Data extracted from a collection
>>>

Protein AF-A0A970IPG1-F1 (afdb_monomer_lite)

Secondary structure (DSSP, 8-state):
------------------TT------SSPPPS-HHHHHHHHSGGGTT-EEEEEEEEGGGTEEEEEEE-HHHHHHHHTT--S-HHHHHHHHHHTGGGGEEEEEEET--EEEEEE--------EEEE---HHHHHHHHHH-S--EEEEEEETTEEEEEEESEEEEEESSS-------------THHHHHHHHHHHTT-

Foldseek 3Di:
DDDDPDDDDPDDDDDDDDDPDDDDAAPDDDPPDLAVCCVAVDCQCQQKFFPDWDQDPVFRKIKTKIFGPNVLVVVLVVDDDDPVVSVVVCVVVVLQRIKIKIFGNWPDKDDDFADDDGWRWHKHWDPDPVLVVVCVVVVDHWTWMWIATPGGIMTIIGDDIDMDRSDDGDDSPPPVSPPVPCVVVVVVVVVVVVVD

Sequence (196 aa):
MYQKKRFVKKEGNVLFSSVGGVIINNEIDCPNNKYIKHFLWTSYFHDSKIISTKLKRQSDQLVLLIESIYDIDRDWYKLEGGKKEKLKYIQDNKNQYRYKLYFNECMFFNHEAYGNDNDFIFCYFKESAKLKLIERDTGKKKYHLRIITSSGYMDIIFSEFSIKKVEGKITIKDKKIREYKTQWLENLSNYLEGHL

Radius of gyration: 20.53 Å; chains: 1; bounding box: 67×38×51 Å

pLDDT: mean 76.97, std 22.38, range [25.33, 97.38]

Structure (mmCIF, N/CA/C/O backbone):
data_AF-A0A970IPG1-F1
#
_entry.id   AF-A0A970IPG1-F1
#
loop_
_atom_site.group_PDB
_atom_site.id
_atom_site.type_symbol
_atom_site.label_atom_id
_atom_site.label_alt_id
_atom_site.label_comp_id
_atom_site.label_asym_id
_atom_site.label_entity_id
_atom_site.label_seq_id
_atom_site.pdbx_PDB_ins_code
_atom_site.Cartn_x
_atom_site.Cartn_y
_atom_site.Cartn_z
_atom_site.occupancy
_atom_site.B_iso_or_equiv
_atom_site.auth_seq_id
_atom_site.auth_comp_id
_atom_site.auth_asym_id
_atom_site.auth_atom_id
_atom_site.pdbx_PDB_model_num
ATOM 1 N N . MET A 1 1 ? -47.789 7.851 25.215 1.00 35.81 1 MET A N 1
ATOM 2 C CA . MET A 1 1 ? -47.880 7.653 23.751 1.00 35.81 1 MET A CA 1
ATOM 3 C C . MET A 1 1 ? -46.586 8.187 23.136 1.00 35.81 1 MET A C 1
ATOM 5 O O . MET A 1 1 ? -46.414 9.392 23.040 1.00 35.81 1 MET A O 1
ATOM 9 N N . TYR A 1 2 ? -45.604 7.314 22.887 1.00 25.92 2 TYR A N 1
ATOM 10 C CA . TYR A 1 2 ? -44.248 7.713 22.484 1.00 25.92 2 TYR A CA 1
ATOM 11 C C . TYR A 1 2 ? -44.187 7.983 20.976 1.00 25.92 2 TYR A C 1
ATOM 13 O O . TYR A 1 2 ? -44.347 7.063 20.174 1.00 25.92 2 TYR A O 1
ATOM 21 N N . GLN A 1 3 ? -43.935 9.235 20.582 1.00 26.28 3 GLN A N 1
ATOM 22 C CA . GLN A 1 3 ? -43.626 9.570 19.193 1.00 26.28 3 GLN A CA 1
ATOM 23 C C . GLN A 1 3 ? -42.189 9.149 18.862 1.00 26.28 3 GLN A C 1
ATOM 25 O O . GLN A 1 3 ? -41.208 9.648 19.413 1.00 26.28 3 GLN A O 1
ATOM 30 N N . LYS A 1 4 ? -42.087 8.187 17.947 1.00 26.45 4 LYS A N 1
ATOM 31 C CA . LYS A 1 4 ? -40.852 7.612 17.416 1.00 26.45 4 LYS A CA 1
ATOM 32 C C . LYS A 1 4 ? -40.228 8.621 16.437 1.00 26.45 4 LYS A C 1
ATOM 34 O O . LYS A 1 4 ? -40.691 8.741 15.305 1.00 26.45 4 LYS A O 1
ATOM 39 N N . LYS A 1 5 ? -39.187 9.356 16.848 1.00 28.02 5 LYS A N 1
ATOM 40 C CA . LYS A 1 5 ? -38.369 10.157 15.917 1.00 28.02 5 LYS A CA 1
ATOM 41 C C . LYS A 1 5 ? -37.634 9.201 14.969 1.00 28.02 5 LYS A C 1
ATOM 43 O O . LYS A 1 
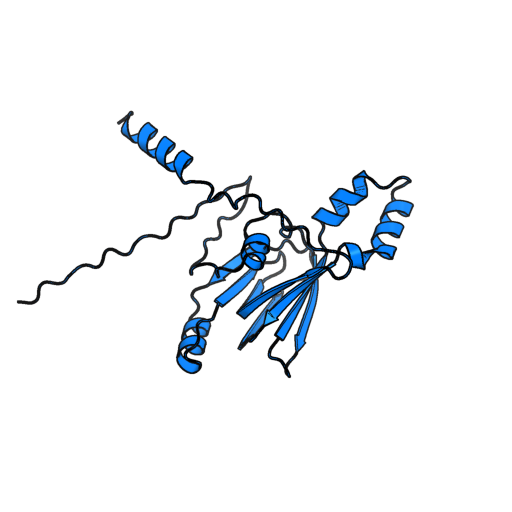5 ? -36.722 8.491 15.385 1.00 28.02 5 LYS A O 1
ATOM 48 N N . ARG A 1 6 ? -38.056 9.153 13.701 1.00 25.33 6 ARG A N 1
ATOM 49 C CA . ARG A 1 6 ? -37.309 8.493 12.621 1.00 25.33 6 ARG A CA 1
ATOM 50 C C . ARG A 1 6 ? -36.069 9.336 12.322 1.00 25.33 6 ARG A C 1
ATOM 52 O O . ARG A 1 6 ? -36.185 10.434 11.792 1.00 25.33 6 ARG A O 1
ATOM 59 N N . PHE A 1 7 ? -34.895 8.821 12.671 1.00 26.56 7 PHE A N 1
ATOM 60 C CA . PHE A 1 7 ? -33.635 9.325 12.137 1.00 26.56 7 PHE A CA 1
ATOM 61 C C . PHE A 1 7 ? -33.514 8.846 10.691 1.00 26.56 7 PHE A C 1
ATOM 63 O O . PHE A 1 7 ? -33.413 7.647 10.433 1.00 26.56 7 PHE A O 1
ATOM 70 N N . VAL A 1 8 ? -33.574 9.787 9.750 1.00 26.42 8 VAL A N 1
ATOM 71 C CA . VAL A 1 8 ? -33.276 9.536 8.340 1.00 26.42 8 VAL A CA 1
ATOM 72 C C . VAL A 1 8 ? -31.766 9.347 8.233 1.00 26.42 8 VAL A C 1
ATOM 74 O O . VAL A 1 8 ? -30.986 10.267 8.482 1.00 26.42 8 VAL A O 1
ATOM 77 N N . LYS A 1 9 ? -31.360 8.112 7.943 1.00 28.28 9 LYS A N 1
ATOM 78 C CA . LYS A 1 9 ? -29.975 7.723 7.685 1.00 28.28 9 LYS A CA 1
ATOM 79 C C . LYS A 1 9 ? -29.558 8.421 6.384 1.00 28.28 9 LYS A C 1
ATOM 81 O O . LYS A 1 9 ? -30.165 8.169 5.351 1.00 28.28 9 LYS A O 1
ATOM 86 N N . LYS A 1 10 ? -28.584 9.337 6.435 1.00 30.75 10 LYS A N 1
ATOM 87 C CA . LYS A 1 10 ? -27.983 9.916 5.223 1.00 30.75 10 LYS A CA 1
ATOM 88 C C . LYS A 1 10 ? -27.268 8.792 4.477 1.00 30.75 10 LYS A C 1
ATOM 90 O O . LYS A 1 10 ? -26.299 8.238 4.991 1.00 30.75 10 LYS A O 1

<<<

**Exercise goal**
Although the entries contain pictures, reproduce only the rest, exactly as written.

**Solution to this task**
Protein AF-A0A970IPG1-F1 (afdb_monomer_lite)

Secondary structure (DSSP, 8-state):
------------------TT------SSPPPS-HHHHHHHHSGGGTT-EEEEEEEEGGGTEEEEEEE-HHHHHHHHTT--S-HHHHHHHHHHTGGGGEEEEEEET--EEEEEE--------EEEE---HHHHHHHHHH-S--EEEEEEETTEEEEEEESEEEEEESSS-------------THHHHHHHHHHHTT-

Foldseek 3Di:
DDDDPDDDDPDDDDDDDDDPDDDDAAPDDDPPDLAVCCVAVDCQCQQKFFPDWDQDPVFRKIKTKIFGPNVLVVVLVVDDDDPVVSVVVCVVVVLQRIKIKIFGNWPDKDDDFADDDGWRWHKHWDPDPVLVVVCVVVVDHWTWMWIATPGGIMTIIGDDIDMDRSDDGDDSPPPVSPPVPCVVVVVVVVVVVVVD

Sequence (196 aa):
MYQKKRFVKKEGNVLFSSVGGVIINNEIDCPNNKYIKHFLWTSYFHDSKIISTKLKRQSDQLVLLIESIYDIDRDWYKLEGGKKEKLKYIQDNKNQYRYKLYFNECMFFNHEAYGNDNDFIFCYFKESAKLKLIERDTGKKKYHLRIITSSGYMDIIFSEFSIKKVEGKITIKDKKIREYKTQWLENLSNYLEGHL

Radius of gyration: 20.53 Å; chains: 1; bounding box: 67×38×51 Å

pLDDT: mean 76.97, std 22.38, range [25.33, 97.38]

Structure (mmCIF, N/CA/C/O backbone):
data_AF-A0A970IPG1-F1
#
_entry.id   AF-A0A970IPG1-F1
#
loop_
_atom_site.group_PDB
_atom_site.id
_atom_site.type_symbol
_atom_site.label_atom_id
_atom_site.label_alt_id
_atom_site.label_comp_id
_atom_site.label_asym_id
_atom_site.label_entity_id
_atom_site.label_seq_id
_atom_site.pdbx_PDB_ins_code
_atom_site.Cartn_x
_atom_site.Cartn_y
_atom_site.Cartn_z
_atom_site.occupancy
_atom_site.B_iso_or_equiv
_atom_site.auth_seq_id
_atom_site.auth_comp_id
_atom_site.auth_asym_id
_atom_site.auth_atom_id
_atom_site.pdbx_PDB_model_num
ATOM 1 N N . MET A 1 1 ? -47.789 7.851 25.215 1.00 35.81 1 MET A N 1
ATOM 2 C CA . MET A 1 1 ? -47.880 7.653 23.751 1.00 35.81 1 MET A CA 1
ATOM 3 C C . MET A 1 1 ? -46.586 8.187 23.136 1.00 35.81 1 MET A C 1
ATOM 5 O O . MET A 1 1 ? -46.414 9.392 23.040 1.00 35.81 1 MET A O 1
ATOM 9 N N . TYR A 1 2 ? -45.604 7.314 22.887 1.00 25.92 2 TYR A N 1
ATOM 10 C CA . TYR A 1 2 ? -44.248 7.713 22.484 1.00 25.92 2 TYR A CA 1
ATOM 11 C C . TYR A 1 2 ? -44.187 7.983 20.976 1.00 25.92 2 TYR A C 1
ATOM 13 O O . TYR A 1 2 ? -44.347 7.063 20.174 1.00 25.92 2 TYR A O 1
ATOM 21 N N . GLN A 1 3 ? -43.935 9.235 20.582 1.00 26.28 3 GLN A N 1
ATOM 22 C CA . GLN A 1 3 ? -43.626 9.570 19.193 1.00 26.28 3 GLN A CA 1
ATOM 23 C C . GLN A 1 3 ? -42.189 9.149 18.862 1.00 26.28 3 GLN A C 1
ATOM 25 O O . GLN A 1 3 ? -41.208 9.648 19.413 1.00 26.28 3 GLN A O 1
ATOM 30 N N . LYS A 1 4 ? -42.087 8.187 17.947 1.00 26.45 4 LYS A N 1
ATOM 31 C CA . LYS A 1 4 ? -40.852 7.612 17.416 1.00 26.45 4 LYS A CA 1
ATOM 32 C C . LYS A 1 4 ? -40.228 8.621 16.437 1.00 26.45 4 LYS A C 1
ATOM 34 O O . LYS A 1 4 ? -40.691 8.741 15.305 1.00 26.45 4 LYS A O 1
ATOM 39 N N . LYS A 1 5 ? -39.187 9.356 16.848 1.00 28.02 5 LYS A N 1
ATOM 40 C CA . LYS A 1 5 ? -38.369 10.157 15.917 1.00 28.02 5 LYS A CA 1
ATOM 41 C C . LYS A 1 5 ? -37.634 9.201 14.969 1.00 28.02 5 LYS A C 1
ATOM 43 O O . LYS A 1 
5 ? -36.722 8.491 15.385 1.00 28.02 5 LYS A O 1
ATOM 48 N N . ARG A 1 6 ? -38.056 9.153 13.701 1.00 25.33 6 ARG A N 1
ATOM 49 C CA . ARG A 1 6 ? -37.309 8.493 12.621 1.00 25.33 6 ARG A CA 1
ATOM 50 C C . ARG A 1 6 ? -36.069 9.336 12.322 1.00 25.33 6 ARG A C 1
ATOM 52 O O . ARG A 1 6 ? -36.185 10.434 11.792 1.00 25.33 6 ARG A O 1
ATOM 59 N N . PHE A 1 7 ? -34.895 8.821 12.671 1.00 26.56 7 PHE A N 1
ATOM 60 C CA . PHE A 1 7 ? -33.635 9.325 12.137 1.00 26.56 7 PHE A CA 1
ATOM 61 C C . PHE A 1 7 ? -33.514 8.846 10.691 1.00 26.56 7 PHE A C 1
ATOM 63 O O . PHE A 1 7 ? -33.413 7.647 10.433 1.00 26.56 7 PHE A O 1
ATOM 70 N N . VAL A 1 8 ? -33.574 9.787 9.750 1.00 26.42 8 VAL A N 1
ATOM 71 C CA . VAL A 1 8 ? -33.276 9.536 8.340 1.00 26.42 8 VAL A CA 1
ATOM 72 C C . VAL A 1 8 ? -31.766 9.347 8.233 1.00 26.42 8 VAL A C 1
ATOM 74 O O . VAL A 1 8 ? -30.986 10.267 8.482 1.00 26.42 8 VAL A O 1
ATOM 77 N N . LYS A 1 9 ? -31.360 8.112 7.943 1.00 28.28 9 LYS A N 1
ATOM 78 C CA . LYS A 1 9 ? -29.975 7.723 7.685 1.00 28.28 9 LYS A CA 1
ATOM 79 C C . LYS A 1 9 ? -29.558 8.421 6.384 1.00 28.28 9 LYS A C 1
ATOM 81 O O . LYS A 1 9 ? -30.165 8.169 5.351 1.00 28.28 9 LYS A O 1
ATOM 86 N N . LYS A 1 10 ? -28.584 9.337 6.435 1.00 30.75 10 LYS A N 1
ATOM 87 C CA . LYS A 1 10 ? -27.983 9.916 5.223 1.00 30.75 10 LYS A CA 1
ATOM 88 C C . LYS A 1 10 ? -27.268 8.792 4.477 1.00 30.75 10 LYS A C 1
ATOM 90 O O . LYS A 1 10 ? -26.299 8.238 4.991 1.00 30.75 10 LYS A O 1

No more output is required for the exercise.